### What to do
Which lines below fall between the one containing "ATOM 107 O O" and the one containing "ATOM 121 C CA"? Repeat them exactly, counting both of those lines, and add nothing else.

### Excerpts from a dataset
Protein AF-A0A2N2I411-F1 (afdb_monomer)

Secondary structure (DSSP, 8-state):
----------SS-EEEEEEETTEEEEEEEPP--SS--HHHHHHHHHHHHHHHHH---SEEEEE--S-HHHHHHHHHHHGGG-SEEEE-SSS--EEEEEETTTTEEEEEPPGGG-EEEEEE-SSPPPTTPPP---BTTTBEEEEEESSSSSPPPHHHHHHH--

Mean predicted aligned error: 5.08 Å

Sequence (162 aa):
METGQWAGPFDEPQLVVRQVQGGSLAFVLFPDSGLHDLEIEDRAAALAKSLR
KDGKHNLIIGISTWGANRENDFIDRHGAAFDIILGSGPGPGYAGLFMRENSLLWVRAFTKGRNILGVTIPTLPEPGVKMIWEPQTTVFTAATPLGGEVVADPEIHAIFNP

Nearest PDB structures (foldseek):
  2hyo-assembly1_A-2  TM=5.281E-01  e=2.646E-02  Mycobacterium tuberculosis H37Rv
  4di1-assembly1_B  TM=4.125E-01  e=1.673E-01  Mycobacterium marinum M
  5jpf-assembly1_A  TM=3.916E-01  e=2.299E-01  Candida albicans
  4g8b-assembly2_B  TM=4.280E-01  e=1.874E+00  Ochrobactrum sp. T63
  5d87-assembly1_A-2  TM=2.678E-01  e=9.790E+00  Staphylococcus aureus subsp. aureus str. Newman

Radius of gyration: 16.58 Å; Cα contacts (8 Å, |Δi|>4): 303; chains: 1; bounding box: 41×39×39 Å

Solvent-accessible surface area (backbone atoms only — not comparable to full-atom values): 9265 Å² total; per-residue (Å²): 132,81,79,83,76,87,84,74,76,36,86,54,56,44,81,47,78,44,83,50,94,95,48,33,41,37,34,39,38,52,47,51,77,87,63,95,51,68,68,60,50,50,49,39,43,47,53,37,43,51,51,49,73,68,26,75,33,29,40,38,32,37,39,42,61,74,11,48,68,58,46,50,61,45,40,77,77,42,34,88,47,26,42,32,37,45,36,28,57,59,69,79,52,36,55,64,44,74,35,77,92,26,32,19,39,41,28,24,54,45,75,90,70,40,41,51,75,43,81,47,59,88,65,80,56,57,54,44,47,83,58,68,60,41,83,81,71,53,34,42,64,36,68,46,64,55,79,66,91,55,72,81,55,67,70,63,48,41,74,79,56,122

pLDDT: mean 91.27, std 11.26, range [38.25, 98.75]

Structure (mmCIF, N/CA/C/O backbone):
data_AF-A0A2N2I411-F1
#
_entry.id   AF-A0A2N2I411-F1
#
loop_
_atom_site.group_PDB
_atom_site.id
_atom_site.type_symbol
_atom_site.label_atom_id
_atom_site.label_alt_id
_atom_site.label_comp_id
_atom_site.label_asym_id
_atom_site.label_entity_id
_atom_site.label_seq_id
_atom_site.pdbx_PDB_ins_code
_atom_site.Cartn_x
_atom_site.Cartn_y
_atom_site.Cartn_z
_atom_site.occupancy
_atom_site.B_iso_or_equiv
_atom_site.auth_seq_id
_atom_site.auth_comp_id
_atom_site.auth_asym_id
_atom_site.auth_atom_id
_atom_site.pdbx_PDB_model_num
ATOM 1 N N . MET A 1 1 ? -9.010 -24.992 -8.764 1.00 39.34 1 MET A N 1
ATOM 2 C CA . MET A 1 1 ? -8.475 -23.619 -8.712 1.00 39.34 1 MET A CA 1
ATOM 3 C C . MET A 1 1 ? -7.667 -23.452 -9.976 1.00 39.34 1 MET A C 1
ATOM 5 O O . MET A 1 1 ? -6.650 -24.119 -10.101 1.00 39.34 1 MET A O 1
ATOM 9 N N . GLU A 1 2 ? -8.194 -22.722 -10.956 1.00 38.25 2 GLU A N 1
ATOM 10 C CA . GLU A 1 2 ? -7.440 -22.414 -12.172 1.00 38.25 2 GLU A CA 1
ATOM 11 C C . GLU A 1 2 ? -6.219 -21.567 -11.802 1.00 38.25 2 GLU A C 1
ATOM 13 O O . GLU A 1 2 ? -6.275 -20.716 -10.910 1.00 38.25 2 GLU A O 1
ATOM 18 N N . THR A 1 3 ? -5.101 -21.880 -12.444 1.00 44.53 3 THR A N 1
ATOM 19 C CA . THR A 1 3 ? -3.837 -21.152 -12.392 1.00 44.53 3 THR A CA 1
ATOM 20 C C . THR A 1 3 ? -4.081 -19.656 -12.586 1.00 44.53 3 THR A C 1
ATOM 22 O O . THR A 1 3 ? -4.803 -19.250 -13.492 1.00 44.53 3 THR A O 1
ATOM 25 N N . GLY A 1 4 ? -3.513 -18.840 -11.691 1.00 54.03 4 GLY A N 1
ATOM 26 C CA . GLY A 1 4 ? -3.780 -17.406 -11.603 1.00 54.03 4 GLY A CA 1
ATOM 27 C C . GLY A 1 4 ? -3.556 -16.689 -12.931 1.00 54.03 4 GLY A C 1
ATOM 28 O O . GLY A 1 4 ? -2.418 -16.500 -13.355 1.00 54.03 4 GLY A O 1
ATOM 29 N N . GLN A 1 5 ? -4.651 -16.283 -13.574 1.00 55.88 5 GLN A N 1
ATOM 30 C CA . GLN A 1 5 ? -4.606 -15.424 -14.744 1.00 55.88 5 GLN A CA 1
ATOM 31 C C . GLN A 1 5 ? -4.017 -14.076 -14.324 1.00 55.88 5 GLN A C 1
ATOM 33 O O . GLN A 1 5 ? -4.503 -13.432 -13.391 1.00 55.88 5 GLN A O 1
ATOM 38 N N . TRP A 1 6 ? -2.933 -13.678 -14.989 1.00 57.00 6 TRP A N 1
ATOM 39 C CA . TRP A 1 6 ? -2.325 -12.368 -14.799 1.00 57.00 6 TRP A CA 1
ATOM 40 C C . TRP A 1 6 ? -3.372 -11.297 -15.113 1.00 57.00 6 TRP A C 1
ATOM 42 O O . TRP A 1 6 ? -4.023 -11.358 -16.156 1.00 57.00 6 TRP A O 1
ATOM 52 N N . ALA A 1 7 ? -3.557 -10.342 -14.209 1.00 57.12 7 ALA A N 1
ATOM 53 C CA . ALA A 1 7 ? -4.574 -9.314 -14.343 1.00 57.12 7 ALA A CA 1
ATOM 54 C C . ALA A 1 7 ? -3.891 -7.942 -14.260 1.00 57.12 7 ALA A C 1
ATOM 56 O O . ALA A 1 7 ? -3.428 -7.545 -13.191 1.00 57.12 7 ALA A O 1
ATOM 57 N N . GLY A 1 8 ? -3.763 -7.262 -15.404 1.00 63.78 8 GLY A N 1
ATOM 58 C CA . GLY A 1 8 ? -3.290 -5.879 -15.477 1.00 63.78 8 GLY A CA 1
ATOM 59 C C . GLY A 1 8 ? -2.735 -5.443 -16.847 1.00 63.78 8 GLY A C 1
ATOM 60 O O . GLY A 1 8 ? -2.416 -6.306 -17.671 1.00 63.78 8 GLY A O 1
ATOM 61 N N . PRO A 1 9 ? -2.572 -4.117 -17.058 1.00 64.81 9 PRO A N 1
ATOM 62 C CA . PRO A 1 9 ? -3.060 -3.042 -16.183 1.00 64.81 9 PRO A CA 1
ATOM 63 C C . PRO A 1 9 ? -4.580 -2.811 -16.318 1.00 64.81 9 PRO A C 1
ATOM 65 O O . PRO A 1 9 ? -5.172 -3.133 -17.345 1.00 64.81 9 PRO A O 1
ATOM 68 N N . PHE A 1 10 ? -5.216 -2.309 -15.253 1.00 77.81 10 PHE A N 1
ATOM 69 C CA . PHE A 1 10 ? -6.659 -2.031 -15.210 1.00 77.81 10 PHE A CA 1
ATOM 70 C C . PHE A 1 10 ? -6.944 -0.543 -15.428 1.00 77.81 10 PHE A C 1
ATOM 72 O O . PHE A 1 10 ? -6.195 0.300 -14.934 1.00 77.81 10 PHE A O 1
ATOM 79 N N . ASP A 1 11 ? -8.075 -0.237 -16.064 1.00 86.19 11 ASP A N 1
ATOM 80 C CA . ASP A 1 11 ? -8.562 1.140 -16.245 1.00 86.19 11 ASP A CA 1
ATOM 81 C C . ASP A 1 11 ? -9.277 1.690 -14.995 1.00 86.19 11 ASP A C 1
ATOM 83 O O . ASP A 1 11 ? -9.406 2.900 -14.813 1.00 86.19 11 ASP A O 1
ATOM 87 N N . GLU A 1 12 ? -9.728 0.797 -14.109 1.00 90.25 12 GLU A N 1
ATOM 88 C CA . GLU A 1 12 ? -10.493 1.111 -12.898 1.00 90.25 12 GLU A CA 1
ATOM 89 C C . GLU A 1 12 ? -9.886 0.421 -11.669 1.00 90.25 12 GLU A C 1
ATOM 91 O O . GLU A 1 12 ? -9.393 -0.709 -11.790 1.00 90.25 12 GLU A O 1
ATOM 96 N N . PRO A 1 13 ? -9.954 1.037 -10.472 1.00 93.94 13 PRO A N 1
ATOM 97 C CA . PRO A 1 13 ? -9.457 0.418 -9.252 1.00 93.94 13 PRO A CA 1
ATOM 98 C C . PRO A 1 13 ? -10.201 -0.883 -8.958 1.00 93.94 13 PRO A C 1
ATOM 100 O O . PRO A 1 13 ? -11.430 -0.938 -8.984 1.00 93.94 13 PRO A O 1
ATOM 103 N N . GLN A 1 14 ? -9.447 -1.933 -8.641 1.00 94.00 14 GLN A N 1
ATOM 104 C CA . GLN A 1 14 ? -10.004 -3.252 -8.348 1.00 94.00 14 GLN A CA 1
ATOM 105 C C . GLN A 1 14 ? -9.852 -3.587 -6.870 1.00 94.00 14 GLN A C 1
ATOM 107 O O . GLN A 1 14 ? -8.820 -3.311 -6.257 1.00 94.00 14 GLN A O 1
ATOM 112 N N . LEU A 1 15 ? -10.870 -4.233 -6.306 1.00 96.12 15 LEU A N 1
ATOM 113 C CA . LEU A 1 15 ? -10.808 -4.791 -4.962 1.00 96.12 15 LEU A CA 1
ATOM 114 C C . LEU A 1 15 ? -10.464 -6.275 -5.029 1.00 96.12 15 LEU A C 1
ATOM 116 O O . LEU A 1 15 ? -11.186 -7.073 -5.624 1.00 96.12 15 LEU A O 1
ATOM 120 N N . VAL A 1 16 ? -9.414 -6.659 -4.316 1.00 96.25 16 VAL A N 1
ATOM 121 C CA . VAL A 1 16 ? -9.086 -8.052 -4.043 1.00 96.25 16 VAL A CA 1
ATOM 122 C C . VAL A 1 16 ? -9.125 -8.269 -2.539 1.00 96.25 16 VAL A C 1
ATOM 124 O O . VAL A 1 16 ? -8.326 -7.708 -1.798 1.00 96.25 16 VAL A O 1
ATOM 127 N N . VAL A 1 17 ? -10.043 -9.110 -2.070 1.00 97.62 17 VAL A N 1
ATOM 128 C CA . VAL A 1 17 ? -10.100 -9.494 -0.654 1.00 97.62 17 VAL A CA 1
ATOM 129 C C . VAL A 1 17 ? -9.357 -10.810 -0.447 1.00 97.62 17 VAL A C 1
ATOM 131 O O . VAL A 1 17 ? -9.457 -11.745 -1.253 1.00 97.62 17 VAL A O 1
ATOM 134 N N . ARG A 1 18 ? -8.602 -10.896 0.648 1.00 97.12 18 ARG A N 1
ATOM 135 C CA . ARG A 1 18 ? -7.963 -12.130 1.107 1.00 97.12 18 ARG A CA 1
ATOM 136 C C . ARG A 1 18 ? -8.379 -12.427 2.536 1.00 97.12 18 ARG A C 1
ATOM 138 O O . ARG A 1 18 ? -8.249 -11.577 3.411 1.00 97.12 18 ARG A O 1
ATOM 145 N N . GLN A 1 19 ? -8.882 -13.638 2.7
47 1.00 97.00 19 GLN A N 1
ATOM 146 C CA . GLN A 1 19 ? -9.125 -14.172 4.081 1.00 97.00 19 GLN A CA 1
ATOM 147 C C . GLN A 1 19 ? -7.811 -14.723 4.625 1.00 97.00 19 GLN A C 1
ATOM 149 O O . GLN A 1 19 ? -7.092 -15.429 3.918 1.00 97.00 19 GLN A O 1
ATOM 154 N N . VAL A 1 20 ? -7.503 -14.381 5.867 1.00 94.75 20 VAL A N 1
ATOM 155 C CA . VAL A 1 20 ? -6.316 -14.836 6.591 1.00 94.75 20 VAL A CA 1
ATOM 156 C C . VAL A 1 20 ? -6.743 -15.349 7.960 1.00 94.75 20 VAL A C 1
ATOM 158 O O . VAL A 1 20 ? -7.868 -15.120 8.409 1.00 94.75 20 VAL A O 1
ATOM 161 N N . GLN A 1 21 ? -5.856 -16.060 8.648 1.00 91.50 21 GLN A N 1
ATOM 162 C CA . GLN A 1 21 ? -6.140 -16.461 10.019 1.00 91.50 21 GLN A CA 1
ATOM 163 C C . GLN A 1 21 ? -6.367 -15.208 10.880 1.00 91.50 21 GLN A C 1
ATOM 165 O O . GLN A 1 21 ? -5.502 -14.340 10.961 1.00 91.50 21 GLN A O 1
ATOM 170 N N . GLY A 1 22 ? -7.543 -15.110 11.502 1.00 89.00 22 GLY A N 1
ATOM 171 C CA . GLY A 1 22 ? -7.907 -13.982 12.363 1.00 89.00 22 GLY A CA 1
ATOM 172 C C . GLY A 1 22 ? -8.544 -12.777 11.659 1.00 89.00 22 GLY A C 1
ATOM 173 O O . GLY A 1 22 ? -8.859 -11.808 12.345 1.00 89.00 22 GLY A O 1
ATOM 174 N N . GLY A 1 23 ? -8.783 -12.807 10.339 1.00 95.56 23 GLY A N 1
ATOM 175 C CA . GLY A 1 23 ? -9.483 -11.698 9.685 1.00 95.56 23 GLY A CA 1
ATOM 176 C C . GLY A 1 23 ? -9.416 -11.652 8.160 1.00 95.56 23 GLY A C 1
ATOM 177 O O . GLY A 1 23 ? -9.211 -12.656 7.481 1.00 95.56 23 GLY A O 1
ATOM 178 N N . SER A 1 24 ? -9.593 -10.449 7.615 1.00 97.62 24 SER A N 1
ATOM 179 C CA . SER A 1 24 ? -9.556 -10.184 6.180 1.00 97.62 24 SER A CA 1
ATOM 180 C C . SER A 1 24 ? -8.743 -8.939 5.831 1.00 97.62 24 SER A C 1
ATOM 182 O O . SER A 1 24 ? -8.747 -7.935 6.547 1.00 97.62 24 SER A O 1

==

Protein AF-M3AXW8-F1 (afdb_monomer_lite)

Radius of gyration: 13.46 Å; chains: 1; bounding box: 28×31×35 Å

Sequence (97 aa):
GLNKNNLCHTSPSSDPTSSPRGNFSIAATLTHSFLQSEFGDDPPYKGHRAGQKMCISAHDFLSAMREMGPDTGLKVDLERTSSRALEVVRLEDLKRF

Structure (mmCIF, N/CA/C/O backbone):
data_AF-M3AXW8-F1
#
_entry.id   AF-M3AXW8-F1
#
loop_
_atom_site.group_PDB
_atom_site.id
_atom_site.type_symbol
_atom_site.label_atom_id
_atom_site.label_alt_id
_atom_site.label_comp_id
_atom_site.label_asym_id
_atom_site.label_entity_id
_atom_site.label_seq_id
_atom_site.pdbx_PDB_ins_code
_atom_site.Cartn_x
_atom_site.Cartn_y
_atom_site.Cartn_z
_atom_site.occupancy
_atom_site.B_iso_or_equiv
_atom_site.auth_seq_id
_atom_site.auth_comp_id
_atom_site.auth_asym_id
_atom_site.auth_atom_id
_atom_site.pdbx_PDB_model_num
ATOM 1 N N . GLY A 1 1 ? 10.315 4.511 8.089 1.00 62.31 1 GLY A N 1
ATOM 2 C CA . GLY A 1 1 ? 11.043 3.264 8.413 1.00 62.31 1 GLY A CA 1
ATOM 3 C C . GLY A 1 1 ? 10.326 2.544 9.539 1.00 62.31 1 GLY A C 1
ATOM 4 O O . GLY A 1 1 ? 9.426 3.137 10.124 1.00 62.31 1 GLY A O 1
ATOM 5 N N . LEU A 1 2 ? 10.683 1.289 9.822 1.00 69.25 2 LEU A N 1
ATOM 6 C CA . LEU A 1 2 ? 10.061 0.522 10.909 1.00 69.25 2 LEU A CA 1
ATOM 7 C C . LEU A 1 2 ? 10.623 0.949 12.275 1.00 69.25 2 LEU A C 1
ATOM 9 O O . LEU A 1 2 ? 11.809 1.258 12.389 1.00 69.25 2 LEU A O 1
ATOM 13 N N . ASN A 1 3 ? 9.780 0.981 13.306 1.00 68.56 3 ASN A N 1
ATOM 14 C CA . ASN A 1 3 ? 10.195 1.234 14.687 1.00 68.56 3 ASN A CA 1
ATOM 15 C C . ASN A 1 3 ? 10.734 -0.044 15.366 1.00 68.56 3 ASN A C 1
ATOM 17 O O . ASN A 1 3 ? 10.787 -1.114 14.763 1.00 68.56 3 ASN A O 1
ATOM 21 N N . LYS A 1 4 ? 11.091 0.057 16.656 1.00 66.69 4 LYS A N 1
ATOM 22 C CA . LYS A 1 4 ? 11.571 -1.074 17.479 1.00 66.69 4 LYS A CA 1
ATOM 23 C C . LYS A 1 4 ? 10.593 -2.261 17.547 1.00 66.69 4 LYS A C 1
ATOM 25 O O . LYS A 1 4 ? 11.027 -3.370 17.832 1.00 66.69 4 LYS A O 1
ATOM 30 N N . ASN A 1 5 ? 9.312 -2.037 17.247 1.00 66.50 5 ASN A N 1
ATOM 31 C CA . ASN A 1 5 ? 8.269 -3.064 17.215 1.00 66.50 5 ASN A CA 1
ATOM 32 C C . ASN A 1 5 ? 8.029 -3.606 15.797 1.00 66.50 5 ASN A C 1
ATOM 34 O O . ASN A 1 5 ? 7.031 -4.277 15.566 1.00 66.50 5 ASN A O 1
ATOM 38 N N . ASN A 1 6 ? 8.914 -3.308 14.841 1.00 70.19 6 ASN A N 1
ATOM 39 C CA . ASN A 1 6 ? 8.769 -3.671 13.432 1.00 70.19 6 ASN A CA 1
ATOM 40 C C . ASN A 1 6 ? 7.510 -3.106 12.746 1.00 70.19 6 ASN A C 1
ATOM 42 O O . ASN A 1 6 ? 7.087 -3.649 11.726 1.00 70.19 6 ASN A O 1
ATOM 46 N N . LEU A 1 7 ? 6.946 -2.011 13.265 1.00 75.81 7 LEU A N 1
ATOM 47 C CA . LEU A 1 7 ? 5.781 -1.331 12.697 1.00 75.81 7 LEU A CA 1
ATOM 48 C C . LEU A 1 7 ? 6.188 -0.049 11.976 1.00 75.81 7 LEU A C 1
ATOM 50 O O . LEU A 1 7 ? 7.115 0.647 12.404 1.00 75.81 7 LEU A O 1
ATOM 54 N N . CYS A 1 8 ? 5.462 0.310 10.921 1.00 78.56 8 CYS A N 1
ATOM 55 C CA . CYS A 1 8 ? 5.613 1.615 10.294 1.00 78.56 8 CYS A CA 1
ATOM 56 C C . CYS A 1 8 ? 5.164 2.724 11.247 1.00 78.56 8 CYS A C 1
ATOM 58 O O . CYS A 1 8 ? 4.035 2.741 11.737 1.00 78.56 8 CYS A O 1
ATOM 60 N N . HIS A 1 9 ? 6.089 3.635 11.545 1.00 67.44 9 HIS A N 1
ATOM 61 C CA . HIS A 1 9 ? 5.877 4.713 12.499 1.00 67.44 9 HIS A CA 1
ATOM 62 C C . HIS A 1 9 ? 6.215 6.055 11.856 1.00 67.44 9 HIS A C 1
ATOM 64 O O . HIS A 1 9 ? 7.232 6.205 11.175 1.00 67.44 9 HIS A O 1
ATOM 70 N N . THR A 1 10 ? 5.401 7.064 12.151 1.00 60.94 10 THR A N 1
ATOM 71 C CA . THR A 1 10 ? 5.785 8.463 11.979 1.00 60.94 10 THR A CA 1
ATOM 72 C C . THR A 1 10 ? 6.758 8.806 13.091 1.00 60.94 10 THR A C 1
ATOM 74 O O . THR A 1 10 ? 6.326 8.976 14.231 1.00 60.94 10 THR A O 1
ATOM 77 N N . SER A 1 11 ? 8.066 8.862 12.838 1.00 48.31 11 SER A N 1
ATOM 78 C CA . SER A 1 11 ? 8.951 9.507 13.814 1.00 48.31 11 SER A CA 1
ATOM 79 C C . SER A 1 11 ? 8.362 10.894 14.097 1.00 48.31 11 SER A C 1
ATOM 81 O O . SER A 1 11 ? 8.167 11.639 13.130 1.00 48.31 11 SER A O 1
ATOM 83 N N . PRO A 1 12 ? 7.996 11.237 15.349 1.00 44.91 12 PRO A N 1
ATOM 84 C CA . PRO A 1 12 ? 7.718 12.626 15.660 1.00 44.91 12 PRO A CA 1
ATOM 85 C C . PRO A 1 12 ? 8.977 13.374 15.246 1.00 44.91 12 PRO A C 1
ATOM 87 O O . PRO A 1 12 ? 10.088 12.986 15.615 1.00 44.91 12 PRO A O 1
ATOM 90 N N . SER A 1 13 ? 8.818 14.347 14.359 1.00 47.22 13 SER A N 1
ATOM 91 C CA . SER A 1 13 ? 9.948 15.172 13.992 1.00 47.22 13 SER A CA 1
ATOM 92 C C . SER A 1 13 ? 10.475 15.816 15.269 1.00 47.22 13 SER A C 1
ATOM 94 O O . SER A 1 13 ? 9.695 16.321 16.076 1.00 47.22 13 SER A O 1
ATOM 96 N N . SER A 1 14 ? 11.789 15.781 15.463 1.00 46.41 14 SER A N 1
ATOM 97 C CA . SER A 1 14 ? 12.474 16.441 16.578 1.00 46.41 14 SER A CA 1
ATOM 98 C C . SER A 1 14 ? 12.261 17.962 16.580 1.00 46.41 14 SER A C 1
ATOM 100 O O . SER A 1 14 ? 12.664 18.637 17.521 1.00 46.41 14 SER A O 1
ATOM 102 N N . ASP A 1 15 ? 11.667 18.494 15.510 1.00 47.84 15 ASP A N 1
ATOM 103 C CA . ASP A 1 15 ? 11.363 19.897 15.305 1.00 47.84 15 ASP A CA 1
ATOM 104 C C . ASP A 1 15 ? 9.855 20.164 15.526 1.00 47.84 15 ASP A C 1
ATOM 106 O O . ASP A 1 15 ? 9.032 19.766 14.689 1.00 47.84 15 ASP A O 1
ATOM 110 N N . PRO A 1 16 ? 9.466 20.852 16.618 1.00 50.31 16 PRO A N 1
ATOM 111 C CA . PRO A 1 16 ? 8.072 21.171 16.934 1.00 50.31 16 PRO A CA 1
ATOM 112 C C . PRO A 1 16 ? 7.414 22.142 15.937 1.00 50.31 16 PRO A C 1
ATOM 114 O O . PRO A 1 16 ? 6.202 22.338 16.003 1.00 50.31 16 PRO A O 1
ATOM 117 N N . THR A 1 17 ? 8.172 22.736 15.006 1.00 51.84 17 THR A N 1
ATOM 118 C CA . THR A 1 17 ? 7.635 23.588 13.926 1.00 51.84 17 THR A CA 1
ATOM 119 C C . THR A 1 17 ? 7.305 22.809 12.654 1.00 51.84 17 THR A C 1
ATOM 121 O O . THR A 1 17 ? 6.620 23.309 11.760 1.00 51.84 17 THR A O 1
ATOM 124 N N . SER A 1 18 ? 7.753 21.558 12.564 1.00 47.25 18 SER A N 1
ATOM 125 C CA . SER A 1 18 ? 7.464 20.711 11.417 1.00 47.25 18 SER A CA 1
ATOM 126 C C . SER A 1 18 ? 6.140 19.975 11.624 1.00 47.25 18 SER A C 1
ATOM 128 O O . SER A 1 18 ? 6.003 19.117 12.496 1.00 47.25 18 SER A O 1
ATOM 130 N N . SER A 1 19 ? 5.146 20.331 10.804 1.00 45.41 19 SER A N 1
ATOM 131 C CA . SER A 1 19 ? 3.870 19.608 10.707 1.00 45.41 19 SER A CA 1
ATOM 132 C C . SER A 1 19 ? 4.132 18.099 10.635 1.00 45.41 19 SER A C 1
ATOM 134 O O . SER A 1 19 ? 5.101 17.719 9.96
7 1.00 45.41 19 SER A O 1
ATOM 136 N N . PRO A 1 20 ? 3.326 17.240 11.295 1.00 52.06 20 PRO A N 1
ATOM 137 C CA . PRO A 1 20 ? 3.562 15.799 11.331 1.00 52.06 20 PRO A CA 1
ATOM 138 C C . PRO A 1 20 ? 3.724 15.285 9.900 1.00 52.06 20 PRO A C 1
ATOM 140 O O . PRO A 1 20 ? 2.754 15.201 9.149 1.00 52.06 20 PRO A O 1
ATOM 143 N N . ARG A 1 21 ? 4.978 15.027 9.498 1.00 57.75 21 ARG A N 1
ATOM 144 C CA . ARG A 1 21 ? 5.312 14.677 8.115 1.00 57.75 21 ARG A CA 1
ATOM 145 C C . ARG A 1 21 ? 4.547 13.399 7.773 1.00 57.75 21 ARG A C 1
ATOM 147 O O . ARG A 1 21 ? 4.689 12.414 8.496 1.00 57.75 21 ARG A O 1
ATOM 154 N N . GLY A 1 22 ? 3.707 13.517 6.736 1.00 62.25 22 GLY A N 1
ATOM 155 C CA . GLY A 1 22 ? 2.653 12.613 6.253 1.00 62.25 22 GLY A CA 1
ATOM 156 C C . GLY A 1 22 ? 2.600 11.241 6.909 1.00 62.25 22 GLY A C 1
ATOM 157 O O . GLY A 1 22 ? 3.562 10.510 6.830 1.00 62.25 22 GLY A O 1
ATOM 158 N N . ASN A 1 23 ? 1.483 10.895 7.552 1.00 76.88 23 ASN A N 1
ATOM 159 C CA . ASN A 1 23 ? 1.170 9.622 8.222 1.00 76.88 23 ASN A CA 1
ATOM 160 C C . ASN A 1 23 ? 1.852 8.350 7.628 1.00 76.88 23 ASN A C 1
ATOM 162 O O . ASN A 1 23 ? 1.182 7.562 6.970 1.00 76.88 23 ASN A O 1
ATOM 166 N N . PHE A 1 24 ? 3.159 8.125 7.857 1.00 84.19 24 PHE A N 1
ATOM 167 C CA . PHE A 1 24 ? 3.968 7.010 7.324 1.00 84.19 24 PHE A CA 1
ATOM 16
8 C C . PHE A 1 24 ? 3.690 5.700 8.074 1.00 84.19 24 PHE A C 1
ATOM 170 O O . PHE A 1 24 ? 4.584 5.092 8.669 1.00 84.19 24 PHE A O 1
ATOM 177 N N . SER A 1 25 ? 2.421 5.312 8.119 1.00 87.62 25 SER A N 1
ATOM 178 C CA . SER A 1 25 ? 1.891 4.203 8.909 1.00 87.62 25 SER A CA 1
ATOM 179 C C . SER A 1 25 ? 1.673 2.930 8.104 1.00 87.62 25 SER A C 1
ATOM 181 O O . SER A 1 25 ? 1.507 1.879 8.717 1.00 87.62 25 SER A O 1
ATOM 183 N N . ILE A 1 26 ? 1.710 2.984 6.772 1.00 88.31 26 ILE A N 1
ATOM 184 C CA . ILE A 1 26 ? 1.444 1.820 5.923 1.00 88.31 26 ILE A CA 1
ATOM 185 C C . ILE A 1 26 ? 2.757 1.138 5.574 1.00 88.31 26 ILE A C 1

### Solved exercise
ATOM 107 O O . GLN A 1 14 ? -8.820 -3.311 -6.257 1.00 94.00 14 GLN A O 1
ATOM 112 N N . LEU A 1 15 ? -10.870 -4.233 -6.306 1.00 96.12 15 LEU A N 1
ATOM 113 C CA . LEU A 1 15 ? -10.808 -4.791 -4.962 1.00 96.12 15 LEU A CA 1
ATOM 114 C C . LEU A 1 15 ? -10.464 -6.275 -5.029 1.00 96.12 15 LEU A C 1
ATOM 116 O O . LEU A 1 15 ? -11.186 -7.073 -5.624 1.00 96.12 15 LEU A O 1
ATOM 120 N N . VAL A 1 16 ? -9.414 -6.659 -4.316 1.00 96.25 16 VAL A N 1
ATOM 121 C CA . VAL A 1 16 ? -9.086 -8.052 -4.043 1.00 96.25 16 VAL A CA 1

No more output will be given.